- [Exercise details] Look below for the line containing "ATOM 29 C C"; from there, print each line exactly up to and including the line containing "ATOM 47 C C", and stop.
─── Record set ───
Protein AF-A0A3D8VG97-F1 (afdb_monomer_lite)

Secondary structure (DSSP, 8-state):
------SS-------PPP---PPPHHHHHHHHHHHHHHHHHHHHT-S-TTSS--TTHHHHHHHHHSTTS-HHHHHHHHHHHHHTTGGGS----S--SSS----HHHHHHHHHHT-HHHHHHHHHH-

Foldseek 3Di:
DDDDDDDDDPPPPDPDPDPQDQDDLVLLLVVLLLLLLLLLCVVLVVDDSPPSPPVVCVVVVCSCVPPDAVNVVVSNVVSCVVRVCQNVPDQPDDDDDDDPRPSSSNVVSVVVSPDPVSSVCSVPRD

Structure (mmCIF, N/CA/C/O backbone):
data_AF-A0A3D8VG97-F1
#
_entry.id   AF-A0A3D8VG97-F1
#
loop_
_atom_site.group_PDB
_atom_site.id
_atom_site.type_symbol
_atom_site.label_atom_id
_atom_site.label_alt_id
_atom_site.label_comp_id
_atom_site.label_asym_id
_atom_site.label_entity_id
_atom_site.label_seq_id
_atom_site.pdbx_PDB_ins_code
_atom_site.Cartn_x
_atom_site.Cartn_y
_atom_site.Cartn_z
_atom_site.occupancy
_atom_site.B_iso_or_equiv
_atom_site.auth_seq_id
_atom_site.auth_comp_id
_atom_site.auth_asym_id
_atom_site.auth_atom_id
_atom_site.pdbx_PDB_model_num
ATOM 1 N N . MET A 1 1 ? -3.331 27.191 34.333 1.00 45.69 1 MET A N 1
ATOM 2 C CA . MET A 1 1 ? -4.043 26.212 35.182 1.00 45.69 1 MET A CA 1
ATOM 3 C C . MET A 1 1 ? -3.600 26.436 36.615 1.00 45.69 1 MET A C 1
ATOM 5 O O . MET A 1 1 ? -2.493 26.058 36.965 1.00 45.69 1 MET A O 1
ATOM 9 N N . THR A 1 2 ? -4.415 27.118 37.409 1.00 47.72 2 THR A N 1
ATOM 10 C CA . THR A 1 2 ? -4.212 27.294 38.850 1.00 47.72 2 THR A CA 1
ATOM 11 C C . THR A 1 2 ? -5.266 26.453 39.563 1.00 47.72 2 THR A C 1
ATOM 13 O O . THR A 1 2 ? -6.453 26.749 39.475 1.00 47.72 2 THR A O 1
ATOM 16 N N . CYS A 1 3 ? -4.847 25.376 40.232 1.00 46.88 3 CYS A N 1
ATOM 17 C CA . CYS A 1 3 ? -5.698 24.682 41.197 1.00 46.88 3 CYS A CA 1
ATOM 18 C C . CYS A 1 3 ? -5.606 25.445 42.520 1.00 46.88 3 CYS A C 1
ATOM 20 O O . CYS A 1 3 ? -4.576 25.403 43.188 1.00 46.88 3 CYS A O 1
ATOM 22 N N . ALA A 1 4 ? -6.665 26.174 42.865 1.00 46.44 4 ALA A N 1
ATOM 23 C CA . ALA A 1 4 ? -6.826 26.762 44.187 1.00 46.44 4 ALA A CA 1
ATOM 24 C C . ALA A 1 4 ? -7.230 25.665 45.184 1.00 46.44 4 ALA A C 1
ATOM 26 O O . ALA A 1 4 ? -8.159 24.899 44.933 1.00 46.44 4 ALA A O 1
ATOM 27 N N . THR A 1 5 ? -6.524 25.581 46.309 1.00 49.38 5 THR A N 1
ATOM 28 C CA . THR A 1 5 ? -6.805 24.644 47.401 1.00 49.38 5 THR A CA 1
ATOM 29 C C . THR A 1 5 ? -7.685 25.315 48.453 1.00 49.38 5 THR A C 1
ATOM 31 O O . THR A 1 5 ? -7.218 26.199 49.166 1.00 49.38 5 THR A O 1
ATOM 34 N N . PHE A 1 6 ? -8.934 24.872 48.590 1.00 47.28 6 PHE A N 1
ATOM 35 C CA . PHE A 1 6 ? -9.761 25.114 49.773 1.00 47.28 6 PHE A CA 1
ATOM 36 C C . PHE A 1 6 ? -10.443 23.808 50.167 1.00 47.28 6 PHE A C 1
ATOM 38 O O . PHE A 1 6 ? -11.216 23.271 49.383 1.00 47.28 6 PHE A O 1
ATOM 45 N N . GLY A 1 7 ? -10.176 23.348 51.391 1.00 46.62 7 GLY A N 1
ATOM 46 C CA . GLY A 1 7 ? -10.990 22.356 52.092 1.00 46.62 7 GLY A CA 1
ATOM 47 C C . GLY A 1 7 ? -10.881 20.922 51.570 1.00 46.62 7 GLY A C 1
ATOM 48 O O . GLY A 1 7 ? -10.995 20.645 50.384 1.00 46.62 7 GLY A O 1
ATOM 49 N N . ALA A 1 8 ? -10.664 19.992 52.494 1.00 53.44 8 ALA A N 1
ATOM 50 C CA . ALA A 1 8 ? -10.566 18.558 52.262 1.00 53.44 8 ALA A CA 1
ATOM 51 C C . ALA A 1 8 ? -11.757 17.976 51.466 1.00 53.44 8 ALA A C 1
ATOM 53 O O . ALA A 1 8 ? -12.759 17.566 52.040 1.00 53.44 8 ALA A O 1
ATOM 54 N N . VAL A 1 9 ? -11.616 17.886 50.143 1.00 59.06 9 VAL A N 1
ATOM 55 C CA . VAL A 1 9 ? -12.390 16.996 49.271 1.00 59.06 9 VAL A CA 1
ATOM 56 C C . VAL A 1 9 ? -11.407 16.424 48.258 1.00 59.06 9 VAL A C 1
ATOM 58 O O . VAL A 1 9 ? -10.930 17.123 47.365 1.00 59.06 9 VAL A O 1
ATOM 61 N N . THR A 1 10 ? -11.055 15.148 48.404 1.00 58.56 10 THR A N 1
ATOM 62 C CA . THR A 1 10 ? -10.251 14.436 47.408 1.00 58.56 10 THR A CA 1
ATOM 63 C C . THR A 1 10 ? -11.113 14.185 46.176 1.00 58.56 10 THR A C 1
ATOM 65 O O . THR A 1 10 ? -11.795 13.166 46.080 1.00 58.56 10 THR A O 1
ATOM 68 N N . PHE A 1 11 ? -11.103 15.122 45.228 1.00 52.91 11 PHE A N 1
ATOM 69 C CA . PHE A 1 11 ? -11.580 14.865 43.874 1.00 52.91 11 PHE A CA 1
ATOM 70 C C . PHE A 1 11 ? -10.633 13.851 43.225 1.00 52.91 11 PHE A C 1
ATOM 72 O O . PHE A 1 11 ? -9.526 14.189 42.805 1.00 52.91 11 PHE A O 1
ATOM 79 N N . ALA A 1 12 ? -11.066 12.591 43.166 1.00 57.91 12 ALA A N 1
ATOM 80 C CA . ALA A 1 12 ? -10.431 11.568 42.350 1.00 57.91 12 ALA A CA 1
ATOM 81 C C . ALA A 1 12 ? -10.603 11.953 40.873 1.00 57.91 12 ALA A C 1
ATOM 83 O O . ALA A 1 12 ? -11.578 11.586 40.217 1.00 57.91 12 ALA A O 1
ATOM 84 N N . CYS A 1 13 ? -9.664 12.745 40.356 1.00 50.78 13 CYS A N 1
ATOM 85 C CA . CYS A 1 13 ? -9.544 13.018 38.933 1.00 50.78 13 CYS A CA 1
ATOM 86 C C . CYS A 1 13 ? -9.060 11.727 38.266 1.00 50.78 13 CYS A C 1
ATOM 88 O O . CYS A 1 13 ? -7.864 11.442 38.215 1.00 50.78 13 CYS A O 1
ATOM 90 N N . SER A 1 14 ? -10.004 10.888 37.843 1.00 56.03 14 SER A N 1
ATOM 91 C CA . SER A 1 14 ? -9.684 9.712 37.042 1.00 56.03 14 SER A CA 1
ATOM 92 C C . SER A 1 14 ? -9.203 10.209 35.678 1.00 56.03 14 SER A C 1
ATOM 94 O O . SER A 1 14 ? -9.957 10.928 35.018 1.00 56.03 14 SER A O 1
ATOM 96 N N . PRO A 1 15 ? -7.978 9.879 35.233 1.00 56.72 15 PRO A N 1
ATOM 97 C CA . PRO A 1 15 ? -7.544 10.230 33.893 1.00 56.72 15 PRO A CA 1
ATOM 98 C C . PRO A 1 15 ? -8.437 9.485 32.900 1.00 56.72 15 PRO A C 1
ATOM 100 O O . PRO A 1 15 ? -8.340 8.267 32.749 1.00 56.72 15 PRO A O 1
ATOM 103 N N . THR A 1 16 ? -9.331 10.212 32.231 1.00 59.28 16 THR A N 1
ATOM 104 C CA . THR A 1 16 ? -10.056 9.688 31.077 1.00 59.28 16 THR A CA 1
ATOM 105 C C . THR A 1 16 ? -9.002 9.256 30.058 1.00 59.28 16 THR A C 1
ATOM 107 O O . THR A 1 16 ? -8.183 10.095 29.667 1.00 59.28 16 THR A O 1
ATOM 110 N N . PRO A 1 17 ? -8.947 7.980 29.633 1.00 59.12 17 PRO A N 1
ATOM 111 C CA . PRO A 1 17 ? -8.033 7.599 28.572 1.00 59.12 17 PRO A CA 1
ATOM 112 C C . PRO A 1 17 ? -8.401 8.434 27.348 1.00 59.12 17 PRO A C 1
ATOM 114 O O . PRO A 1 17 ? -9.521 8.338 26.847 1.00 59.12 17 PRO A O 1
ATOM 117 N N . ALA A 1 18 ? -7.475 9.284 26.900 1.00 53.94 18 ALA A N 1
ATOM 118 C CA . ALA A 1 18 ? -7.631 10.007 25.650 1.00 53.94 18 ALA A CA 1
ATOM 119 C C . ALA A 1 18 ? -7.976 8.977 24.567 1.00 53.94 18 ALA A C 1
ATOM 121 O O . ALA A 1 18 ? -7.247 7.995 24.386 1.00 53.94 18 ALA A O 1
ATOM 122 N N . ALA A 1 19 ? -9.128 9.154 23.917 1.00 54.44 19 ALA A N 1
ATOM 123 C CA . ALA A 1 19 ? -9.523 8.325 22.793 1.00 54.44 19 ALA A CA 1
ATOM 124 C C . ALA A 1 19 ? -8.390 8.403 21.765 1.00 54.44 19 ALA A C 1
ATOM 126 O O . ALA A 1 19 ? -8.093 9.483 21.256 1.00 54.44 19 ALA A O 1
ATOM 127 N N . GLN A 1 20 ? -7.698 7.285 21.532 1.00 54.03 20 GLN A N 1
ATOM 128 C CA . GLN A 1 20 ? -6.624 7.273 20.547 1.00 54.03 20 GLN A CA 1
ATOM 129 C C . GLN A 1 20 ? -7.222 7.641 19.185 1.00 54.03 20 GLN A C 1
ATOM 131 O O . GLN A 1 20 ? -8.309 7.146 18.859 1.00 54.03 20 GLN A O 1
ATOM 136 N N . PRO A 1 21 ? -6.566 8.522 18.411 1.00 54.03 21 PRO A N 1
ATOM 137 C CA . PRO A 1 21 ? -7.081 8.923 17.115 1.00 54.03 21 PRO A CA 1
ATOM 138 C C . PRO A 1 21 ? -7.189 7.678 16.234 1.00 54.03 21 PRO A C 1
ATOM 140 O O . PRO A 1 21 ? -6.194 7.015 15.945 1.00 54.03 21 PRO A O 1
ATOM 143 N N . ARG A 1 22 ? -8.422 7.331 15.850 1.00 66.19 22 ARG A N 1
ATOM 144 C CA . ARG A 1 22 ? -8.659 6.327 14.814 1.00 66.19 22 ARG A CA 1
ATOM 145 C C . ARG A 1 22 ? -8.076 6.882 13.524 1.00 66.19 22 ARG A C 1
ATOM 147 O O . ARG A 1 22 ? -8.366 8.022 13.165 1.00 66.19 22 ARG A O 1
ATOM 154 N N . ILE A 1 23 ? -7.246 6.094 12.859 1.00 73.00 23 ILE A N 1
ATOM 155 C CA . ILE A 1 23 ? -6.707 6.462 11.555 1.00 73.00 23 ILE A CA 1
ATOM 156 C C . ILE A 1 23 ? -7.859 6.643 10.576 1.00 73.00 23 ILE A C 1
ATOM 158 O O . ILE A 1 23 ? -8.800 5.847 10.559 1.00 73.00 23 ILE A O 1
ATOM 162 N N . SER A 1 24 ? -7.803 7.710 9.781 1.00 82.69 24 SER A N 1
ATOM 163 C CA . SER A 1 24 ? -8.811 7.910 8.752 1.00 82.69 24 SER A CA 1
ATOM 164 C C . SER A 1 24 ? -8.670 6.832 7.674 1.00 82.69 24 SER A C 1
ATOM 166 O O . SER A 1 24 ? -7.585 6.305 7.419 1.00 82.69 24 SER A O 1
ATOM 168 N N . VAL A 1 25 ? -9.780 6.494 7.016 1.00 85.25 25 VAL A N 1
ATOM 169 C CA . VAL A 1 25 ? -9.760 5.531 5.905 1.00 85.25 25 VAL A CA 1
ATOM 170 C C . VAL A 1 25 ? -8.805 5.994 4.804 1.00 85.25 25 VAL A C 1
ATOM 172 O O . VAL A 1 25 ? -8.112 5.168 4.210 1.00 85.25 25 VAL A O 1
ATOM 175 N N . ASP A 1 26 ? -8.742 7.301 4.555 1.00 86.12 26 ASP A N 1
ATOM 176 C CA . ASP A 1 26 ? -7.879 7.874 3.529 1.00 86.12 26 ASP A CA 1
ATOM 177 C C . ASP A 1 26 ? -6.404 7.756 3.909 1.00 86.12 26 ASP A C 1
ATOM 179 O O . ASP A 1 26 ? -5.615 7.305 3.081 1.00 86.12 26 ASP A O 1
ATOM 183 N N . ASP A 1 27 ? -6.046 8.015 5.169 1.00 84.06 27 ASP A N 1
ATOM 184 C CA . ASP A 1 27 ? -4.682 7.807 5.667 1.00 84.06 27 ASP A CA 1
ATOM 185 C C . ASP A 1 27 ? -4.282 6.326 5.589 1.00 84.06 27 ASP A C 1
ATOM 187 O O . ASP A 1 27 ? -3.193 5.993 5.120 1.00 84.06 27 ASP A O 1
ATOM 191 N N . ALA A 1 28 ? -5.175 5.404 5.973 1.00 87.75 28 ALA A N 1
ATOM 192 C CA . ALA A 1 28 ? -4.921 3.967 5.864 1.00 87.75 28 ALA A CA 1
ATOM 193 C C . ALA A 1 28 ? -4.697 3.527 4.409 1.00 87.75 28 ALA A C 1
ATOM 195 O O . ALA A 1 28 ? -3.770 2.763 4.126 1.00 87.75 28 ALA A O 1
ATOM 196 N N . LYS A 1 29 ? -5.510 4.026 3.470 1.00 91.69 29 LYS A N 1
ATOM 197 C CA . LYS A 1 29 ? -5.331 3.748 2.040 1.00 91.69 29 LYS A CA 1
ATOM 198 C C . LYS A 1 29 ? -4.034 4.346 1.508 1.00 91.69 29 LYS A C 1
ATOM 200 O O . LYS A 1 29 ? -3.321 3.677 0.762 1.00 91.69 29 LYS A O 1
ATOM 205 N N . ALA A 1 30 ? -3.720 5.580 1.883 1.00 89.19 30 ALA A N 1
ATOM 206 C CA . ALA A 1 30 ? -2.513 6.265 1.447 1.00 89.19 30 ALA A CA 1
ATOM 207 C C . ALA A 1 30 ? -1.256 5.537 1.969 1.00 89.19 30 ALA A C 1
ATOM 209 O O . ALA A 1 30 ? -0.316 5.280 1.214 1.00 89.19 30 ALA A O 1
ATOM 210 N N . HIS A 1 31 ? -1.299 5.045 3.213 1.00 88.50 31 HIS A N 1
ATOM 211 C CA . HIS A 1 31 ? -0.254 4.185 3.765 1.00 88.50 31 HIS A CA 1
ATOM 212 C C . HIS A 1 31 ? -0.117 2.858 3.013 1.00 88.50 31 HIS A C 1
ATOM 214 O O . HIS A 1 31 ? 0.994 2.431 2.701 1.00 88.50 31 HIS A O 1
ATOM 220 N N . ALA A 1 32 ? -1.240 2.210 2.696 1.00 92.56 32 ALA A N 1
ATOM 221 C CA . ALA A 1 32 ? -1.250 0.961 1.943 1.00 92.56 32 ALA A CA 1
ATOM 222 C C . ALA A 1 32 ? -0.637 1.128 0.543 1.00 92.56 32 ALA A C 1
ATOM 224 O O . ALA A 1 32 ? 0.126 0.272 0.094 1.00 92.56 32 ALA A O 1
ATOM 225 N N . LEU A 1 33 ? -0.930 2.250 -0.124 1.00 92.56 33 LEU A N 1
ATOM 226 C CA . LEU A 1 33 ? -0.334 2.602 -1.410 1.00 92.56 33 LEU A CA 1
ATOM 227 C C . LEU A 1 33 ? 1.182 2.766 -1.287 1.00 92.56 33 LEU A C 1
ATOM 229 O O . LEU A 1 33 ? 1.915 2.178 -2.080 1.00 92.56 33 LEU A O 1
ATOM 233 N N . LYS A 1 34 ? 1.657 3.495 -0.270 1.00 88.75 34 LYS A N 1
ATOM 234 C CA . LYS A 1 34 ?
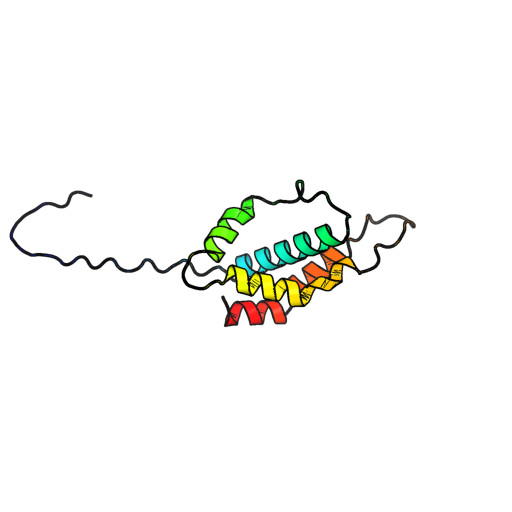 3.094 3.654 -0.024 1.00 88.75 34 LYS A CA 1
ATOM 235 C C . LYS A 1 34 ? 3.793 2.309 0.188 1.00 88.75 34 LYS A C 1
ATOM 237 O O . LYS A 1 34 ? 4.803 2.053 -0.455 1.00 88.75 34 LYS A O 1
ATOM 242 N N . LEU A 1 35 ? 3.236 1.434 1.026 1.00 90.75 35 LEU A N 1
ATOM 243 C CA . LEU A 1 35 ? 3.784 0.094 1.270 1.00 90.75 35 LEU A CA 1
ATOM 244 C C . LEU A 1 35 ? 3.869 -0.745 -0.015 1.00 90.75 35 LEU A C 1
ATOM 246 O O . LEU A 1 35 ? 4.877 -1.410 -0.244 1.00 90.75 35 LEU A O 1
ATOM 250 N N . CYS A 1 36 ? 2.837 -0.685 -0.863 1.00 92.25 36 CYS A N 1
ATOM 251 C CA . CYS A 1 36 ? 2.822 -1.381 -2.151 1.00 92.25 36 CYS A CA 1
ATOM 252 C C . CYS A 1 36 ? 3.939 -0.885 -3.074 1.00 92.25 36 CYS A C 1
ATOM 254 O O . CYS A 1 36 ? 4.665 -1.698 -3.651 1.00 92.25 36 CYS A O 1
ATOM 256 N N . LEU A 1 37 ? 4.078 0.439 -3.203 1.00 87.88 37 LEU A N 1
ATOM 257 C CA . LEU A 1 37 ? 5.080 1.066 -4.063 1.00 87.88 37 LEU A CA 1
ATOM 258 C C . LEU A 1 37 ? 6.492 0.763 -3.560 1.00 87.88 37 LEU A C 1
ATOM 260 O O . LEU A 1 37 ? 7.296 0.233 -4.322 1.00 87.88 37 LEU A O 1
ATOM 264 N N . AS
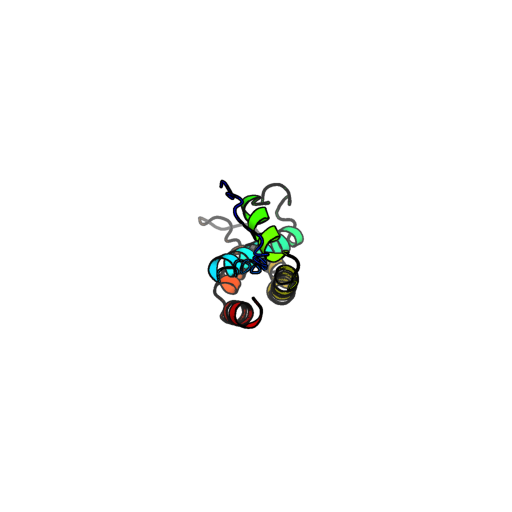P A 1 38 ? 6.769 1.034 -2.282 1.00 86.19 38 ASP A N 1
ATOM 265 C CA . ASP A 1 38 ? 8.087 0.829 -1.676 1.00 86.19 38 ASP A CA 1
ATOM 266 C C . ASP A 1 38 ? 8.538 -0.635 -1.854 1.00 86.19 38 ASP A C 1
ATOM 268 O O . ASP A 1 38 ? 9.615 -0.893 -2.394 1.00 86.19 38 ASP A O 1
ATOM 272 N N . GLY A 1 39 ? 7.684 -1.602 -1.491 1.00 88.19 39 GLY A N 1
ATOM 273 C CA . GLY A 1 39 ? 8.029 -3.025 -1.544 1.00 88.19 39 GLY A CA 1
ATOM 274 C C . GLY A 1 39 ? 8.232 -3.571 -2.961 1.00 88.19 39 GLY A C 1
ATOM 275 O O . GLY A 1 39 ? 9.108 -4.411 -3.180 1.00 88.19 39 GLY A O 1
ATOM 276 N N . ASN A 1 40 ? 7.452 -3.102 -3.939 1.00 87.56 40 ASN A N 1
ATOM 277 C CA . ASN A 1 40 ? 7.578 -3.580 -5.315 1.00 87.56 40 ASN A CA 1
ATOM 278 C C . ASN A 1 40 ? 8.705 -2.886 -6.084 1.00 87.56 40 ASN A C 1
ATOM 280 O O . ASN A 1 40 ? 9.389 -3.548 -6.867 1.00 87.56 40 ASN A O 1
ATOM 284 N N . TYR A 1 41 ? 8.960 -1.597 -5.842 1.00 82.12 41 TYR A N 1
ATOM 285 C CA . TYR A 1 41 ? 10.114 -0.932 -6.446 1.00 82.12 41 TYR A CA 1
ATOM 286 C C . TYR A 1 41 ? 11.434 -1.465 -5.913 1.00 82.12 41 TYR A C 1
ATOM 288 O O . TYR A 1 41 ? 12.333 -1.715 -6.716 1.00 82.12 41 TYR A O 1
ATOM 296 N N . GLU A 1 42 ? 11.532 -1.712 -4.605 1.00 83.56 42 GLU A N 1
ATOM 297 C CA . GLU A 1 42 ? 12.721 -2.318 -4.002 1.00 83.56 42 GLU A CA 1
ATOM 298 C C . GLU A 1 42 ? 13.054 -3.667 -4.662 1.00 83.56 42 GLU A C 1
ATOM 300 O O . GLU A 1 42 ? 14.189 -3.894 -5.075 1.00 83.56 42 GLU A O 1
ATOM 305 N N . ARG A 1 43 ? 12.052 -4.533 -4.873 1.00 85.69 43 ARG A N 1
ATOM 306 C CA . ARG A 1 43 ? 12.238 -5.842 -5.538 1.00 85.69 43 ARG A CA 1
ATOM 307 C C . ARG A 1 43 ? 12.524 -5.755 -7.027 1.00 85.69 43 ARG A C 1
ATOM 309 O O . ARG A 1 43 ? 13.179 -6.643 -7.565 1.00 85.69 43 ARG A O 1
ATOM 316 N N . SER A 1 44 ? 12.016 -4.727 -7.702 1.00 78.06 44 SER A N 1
───
- [Written answer]
ATOM 29 C C . THR A 1 5 ? -7.685 25.315 48.453 1.00 49.38 5 THR A C 1
ATOM 31 O O . THR A 1 5 ? -7.218 26.199 49.166 1.00 49.38 5 THR A O 1
ATOM 34 N N . PHE A 1 6 ? -8.934 24.872 48.590 1.00 47.28 6 PHE A N 1
ATOM 35 C CA . PHE A 1 6 ? -9.761 25.114 49.773 1.00 47.28 6 PHE A CA 1
ATOM 36 C C . PHE A 1 6 ? -10.443 23.808 50.167 1.00 47.28 6 PHE A C 1
ATOM 38 O O . PHE A 1 6 ? -11.216 23.271 49.383 1.00 47.28 6 PHE A O 1
ATOM 45 N N . GLY A 1 7 ? -10.176 23.348 51.391 1.00 46.62 7 GLY A N 1
ATOM 46 C CA . GLY A 1 7 ? -10.990 22.356 52.092 1.00 46.62 7 GLY A CA 1
ATOM 47 C C . GLY A 1 7 ? -10.881 20.922 51.570 1.00 46.62 7 GLY A C 1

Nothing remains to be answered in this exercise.